Source records
*** Block opens ***

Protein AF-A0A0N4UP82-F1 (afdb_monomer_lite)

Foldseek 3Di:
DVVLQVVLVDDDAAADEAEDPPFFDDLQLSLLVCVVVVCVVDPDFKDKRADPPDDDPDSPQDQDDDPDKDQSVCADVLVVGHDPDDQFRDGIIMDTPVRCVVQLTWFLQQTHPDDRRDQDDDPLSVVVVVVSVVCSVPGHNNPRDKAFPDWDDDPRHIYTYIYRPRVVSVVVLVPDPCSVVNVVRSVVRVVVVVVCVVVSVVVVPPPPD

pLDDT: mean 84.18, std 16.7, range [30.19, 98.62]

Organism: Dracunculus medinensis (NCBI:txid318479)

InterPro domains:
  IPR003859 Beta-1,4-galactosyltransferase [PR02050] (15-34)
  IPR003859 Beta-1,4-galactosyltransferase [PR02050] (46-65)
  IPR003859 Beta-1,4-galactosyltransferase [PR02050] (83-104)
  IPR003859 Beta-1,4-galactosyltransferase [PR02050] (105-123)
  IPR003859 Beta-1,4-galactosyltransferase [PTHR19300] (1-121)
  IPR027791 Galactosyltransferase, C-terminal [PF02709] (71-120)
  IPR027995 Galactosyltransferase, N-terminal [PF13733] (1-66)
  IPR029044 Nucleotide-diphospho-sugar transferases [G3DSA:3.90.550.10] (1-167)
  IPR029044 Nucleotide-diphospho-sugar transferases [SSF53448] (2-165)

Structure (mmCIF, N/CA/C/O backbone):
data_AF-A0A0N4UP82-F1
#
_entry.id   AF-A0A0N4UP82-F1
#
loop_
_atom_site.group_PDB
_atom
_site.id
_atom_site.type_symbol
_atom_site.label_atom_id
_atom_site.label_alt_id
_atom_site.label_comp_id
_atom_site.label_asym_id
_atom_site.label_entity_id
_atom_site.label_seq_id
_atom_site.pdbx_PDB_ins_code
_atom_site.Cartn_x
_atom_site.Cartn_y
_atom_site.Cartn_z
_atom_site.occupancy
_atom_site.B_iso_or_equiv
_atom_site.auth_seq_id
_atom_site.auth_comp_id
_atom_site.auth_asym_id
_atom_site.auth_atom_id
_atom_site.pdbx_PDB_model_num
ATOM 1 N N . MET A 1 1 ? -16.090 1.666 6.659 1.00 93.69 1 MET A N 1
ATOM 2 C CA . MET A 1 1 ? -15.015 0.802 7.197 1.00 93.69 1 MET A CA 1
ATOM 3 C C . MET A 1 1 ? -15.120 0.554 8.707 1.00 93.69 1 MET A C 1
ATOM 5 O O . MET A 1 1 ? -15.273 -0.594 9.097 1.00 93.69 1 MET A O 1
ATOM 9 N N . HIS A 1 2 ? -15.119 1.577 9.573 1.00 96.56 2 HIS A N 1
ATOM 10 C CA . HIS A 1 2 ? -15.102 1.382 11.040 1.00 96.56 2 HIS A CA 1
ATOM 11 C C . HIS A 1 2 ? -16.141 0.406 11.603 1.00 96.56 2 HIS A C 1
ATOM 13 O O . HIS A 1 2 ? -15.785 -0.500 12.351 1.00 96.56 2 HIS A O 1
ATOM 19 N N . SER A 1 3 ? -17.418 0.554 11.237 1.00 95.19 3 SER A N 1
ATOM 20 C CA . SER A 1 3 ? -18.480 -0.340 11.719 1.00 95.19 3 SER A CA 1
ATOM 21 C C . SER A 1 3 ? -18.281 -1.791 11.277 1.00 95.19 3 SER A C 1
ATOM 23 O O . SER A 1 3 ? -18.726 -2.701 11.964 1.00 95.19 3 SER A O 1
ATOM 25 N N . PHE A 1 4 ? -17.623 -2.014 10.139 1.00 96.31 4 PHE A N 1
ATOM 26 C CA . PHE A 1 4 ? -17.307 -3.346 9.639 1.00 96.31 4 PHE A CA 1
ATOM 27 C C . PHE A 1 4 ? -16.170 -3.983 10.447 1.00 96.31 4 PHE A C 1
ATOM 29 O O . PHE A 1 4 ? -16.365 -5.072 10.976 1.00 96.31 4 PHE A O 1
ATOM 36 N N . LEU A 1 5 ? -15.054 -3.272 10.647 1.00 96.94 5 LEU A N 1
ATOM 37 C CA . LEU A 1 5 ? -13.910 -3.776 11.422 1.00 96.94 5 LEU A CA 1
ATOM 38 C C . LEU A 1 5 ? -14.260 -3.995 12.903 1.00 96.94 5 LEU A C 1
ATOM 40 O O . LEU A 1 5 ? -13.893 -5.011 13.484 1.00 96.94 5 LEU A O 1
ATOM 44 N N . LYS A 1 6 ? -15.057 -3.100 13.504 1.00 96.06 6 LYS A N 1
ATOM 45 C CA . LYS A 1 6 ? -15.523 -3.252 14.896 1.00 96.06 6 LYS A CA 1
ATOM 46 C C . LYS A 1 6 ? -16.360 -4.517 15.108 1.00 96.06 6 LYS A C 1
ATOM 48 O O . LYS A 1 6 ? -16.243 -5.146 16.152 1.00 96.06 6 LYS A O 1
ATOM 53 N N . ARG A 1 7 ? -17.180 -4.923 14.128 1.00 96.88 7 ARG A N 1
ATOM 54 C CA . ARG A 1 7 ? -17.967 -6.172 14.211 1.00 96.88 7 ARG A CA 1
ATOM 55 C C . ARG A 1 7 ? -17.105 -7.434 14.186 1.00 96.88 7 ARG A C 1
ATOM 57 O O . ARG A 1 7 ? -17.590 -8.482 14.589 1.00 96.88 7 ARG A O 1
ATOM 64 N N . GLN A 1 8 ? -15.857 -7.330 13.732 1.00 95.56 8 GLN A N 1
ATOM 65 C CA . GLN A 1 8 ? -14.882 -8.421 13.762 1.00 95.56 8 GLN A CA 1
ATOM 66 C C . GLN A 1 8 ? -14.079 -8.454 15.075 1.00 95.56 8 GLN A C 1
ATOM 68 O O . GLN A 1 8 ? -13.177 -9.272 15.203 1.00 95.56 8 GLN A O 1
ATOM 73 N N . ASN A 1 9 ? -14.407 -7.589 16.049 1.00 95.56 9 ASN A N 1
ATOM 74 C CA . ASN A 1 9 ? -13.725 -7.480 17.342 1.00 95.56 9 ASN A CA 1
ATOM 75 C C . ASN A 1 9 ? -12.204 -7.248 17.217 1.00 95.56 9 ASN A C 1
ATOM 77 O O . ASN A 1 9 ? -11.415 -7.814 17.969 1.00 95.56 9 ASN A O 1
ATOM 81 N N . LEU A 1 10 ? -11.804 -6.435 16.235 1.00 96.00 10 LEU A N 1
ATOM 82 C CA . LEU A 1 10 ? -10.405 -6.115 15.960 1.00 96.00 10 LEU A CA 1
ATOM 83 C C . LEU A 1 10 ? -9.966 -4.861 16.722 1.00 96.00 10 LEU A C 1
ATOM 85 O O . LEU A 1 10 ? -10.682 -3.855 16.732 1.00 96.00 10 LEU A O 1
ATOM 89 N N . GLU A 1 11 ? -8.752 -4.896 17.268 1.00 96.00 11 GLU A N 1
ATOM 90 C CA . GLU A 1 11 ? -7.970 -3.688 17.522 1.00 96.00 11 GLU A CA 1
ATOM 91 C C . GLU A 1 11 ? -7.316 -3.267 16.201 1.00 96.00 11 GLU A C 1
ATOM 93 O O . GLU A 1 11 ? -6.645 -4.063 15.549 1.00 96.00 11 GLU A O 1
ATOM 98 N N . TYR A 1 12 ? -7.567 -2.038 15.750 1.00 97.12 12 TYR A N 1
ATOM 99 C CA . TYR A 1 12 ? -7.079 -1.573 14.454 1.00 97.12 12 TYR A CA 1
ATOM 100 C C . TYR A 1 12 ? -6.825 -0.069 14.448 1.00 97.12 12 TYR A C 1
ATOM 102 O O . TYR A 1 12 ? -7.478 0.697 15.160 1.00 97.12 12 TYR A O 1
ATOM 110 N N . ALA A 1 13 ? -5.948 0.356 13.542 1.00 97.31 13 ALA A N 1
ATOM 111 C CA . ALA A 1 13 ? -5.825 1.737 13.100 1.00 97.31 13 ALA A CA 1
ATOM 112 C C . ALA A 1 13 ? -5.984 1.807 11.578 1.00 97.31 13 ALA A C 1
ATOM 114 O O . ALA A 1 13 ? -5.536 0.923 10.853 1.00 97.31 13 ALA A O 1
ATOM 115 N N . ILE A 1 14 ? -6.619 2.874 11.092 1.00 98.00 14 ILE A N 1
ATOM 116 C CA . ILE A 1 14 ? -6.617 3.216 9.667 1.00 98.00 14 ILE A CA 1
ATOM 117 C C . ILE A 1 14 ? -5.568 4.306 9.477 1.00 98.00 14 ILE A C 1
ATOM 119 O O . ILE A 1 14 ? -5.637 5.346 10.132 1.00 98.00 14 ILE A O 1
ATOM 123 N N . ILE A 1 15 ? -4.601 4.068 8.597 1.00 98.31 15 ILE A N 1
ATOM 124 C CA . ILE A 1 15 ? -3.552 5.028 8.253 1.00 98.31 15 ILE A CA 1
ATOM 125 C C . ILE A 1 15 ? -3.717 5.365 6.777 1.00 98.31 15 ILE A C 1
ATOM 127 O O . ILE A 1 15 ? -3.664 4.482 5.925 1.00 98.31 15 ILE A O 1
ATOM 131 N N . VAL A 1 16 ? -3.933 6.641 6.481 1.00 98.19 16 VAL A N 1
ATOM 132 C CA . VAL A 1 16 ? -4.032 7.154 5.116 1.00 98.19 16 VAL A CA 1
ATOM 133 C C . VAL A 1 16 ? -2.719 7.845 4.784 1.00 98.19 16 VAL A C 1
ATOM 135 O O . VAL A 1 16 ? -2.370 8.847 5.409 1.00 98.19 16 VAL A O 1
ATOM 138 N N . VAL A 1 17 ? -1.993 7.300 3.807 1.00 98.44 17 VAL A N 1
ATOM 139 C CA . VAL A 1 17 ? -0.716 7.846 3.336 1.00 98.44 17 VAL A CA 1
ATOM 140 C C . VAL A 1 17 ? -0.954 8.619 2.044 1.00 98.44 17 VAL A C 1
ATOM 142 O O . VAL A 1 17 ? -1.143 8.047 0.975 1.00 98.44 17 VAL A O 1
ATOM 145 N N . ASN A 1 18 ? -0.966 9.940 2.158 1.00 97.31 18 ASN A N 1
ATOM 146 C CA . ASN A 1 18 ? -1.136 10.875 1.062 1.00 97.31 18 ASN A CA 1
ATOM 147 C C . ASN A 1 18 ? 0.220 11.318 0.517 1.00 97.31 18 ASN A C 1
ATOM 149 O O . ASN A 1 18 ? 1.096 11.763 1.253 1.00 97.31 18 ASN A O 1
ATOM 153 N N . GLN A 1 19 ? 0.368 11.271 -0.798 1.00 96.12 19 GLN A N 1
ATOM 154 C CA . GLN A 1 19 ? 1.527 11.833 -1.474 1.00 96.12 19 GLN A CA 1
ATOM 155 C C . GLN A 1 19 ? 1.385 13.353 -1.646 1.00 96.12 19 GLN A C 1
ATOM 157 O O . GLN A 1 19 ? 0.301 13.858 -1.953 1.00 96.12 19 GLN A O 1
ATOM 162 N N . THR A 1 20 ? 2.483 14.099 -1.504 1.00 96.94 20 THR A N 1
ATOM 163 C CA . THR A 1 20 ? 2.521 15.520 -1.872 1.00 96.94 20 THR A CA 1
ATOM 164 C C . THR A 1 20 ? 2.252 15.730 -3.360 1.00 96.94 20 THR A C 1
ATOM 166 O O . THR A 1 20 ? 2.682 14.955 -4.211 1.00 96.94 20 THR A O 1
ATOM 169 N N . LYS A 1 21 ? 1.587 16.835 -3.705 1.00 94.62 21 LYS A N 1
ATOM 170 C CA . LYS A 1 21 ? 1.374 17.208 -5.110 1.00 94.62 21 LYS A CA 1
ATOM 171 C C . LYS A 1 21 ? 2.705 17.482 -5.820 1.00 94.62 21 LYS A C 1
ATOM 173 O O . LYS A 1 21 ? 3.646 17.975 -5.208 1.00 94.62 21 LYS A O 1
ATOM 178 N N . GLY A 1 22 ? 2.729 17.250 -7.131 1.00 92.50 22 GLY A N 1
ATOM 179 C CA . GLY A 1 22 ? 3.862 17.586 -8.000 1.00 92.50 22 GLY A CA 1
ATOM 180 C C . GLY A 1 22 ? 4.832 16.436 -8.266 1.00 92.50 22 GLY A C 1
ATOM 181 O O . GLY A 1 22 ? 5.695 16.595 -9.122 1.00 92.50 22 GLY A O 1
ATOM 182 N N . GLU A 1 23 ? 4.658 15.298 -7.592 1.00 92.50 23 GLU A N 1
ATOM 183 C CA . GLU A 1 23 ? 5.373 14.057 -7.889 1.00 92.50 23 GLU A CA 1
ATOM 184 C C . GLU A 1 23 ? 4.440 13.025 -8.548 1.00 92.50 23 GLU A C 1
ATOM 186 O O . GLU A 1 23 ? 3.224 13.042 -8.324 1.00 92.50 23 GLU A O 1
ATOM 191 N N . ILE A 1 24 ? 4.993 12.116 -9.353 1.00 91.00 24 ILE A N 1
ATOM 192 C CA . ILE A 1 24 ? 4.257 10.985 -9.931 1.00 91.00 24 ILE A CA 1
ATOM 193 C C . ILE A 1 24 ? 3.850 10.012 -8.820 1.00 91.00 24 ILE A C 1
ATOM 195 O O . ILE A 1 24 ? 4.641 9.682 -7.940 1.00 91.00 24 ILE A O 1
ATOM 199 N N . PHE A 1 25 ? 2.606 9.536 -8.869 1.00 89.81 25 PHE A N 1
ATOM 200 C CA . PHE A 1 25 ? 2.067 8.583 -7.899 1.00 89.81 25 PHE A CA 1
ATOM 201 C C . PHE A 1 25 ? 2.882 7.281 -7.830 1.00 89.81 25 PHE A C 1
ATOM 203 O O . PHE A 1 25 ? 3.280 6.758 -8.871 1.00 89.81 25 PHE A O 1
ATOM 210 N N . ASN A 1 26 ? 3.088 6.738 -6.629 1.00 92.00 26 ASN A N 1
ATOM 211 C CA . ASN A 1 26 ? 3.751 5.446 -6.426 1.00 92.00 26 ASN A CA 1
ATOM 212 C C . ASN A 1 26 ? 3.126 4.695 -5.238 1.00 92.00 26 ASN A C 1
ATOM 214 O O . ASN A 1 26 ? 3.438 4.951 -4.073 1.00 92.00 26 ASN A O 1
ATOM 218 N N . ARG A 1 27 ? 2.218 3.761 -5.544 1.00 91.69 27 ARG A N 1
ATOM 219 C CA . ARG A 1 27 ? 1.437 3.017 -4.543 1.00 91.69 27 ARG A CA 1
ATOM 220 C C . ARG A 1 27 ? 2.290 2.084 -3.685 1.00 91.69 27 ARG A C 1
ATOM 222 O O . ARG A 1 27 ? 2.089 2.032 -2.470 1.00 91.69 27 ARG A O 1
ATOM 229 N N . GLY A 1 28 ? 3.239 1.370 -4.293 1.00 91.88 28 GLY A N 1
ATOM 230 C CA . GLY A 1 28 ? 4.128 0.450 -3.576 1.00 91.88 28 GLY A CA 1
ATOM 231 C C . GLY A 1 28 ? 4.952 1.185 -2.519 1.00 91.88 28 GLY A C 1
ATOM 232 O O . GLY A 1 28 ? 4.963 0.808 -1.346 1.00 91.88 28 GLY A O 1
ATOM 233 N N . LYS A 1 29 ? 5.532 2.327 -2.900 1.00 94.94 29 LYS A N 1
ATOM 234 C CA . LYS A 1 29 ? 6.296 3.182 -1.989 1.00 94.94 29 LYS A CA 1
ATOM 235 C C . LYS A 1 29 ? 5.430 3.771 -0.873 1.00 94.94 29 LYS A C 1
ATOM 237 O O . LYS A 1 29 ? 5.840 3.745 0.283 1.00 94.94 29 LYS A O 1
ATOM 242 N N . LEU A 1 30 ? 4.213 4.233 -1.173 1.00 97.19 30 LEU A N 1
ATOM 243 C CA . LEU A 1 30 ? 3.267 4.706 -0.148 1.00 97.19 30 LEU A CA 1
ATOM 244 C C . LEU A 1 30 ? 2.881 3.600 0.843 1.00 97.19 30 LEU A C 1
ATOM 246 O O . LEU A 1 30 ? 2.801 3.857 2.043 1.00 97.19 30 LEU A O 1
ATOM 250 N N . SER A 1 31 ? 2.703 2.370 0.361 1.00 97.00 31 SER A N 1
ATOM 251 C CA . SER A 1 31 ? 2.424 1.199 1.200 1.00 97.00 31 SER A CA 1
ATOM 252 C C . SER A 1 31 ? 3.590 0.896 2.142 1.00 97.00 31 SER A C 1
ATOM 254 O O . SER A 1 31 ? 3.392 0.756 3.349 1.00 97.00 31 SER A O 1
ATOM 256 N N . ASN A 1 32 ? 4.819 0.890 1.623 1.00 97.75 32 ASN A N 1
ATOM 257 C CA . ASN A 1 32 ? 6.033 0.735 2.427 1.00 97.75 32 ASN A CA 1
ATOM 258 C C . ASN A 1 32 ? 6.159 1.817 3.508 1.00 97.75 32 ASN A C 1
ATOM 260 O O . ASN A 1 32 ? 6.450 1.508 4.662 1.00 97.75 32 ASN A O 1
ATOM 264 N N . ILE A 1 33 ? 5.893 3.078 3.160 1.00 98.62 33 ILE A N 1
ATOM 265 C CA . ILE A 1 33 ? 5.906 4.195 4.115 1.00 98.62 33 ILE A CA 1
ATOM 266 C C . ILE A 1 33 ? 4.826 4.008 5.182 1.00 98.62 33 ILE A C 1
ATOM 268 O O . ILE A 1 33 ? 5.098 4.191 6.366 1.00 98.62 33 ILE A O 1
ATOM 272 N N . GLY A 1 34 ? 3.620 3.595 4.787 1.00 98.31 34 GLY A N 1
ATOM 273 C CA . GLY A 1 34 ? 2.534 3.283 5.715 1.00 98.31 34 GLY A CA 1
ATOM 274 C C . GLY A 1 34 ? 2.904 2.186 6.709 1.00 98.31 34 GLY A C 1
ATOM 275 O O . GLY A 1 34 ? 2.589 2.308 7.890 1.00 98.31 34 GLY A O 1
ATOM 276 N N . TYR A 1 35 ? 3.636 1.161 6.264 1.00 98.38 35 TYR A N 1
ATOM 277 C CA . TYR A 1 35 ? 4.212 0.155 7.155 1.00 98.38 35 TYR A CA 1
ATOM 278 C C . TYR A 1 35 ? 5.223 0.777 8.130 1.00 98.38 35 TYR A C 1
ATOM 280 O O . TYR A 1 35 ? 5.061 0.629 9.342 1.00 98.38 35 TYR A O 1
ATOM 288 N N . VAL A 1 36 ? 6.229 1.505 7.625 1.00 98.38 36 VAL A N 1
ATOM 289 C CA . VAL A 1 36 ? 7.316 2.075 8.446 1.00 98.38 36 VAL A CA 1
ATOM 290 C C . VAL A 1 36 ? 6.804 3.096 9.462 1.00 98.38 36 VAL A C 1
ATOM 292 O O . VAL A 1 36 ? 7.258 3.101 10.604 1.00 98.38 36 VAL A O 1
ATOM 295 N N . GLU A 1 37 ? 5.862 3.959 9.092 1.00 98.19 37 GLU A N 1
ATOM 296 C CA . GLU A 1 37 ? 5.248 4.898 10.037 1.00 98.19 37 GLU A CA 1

*** Block closes ***

- [Task objective]:
Using only the entries above, output the line with "ATOM 20 C CA", the line with "ATOM 68 O O", and all lines between them, exactly as they stand.

- [Result of the task]:
ATOM 20 C CA . SER A 1 3 ? -18.480 -0.340 11.719 1.00 95.19 3 SER A CA 1
ATOM 21 C C . SER A 1 3 ? -18.281 -1.791 11.277 1.00 95.19 3 SER A C 1
ATOM 23 O O . SER A 1 3 ? -18.726 -2.701 11.964 1.00 95.19 3 SER A O 1
ATOM 25 N N . PHE A 1 4 ? -17.623 -2.014 10.139 1.00 96.31 4 PHE A N 1
ATOM 26 C CA . PHE A 1 4 ? -17.307 -3.346 9.639 1.00 96.31 4 PHE A CA 1
ATOM 27 C C . PHE A 1 4 ? -16.170 -3.983 10.447 1.00 96.31 4 PHE A C 1
ATOM 29 O O . PHE A 1 4 ? -16.365 -5.072 10.976 1.00 96.31 4 PHE A O 1
ATOM 36 N N . LEU A 1 5 ? -15.054 -3.272 10.647 1.00 96.94 5 LEU A N 1
ATOM 37 C CA . LEU A 1 5 ? -13.910 -3.776 11.422 1.00 96.94 5 LEU A CA 1
ATOM 38 C C . LEU A 1 5 ? -14.260 -3.995 12.903 1.00 96.94 5 LEU A C 1
ATOM 40 O O . LEU A 1 5 ? -13.893 -5.011 13.484 1.00 96.94 5 LEU A O 1
ATOM 44 N N . LYS A 1 6 ? -15.057 -3.100 13.504 1.00 96.06 6 LYS A N 1
ATOM 45 C CA . LYS A 1 6 ? -15.523 -3.252 14.896 1.00 96.06 6 LYS A CA 1
ATOM 46 C C . LYS A 1 6 ? -16.360 -4.517 15.108 1.00 96.06 6 LYS A C 1
ATOM 48 O O . LYS A 1 6 ? -16.243 -5.146 16.152 1.00 96.06 6 LYS A O 1
ATOM 53 N N . ARG A 1 7 ? -17.180 -4.923 14.128 1.00 96.88 7 ARG A N 1
ATOM 54 C CA . ARG A 1 7 ? -17.967 -6.172 14.211 1.00 96.88 7 ARG A CA 1
ATOM 55 C C . ARG A 1 7 ? -17.105 -7.434 14.186 1.00 96.88 7 ARG A C 1
ATOM 57 O O . ARG A 1 7 ? -17.590 -8.482 14.589 1.00 96.88 7 ARG A O 1
ATOM 64 N N . GLN A 1 8 ? -15.857 -7.330 13.732 1.00 95.56 8 GLN A N 1
ATOM 65 C CA . GLN A 1 8 ? -14.882 -8.421 13.762 1.00 95.56 8 GLN A CA 1
ATOM 66 C C . GLN A 1 8 ? -14.079 -8.454 15.075 1.00 95.56 8 GLN A C 1
ATOM 68 O O . GLN A 1 8 ? -13.177 -9.272 15.203 1.00 95.56 8 GLN A O 1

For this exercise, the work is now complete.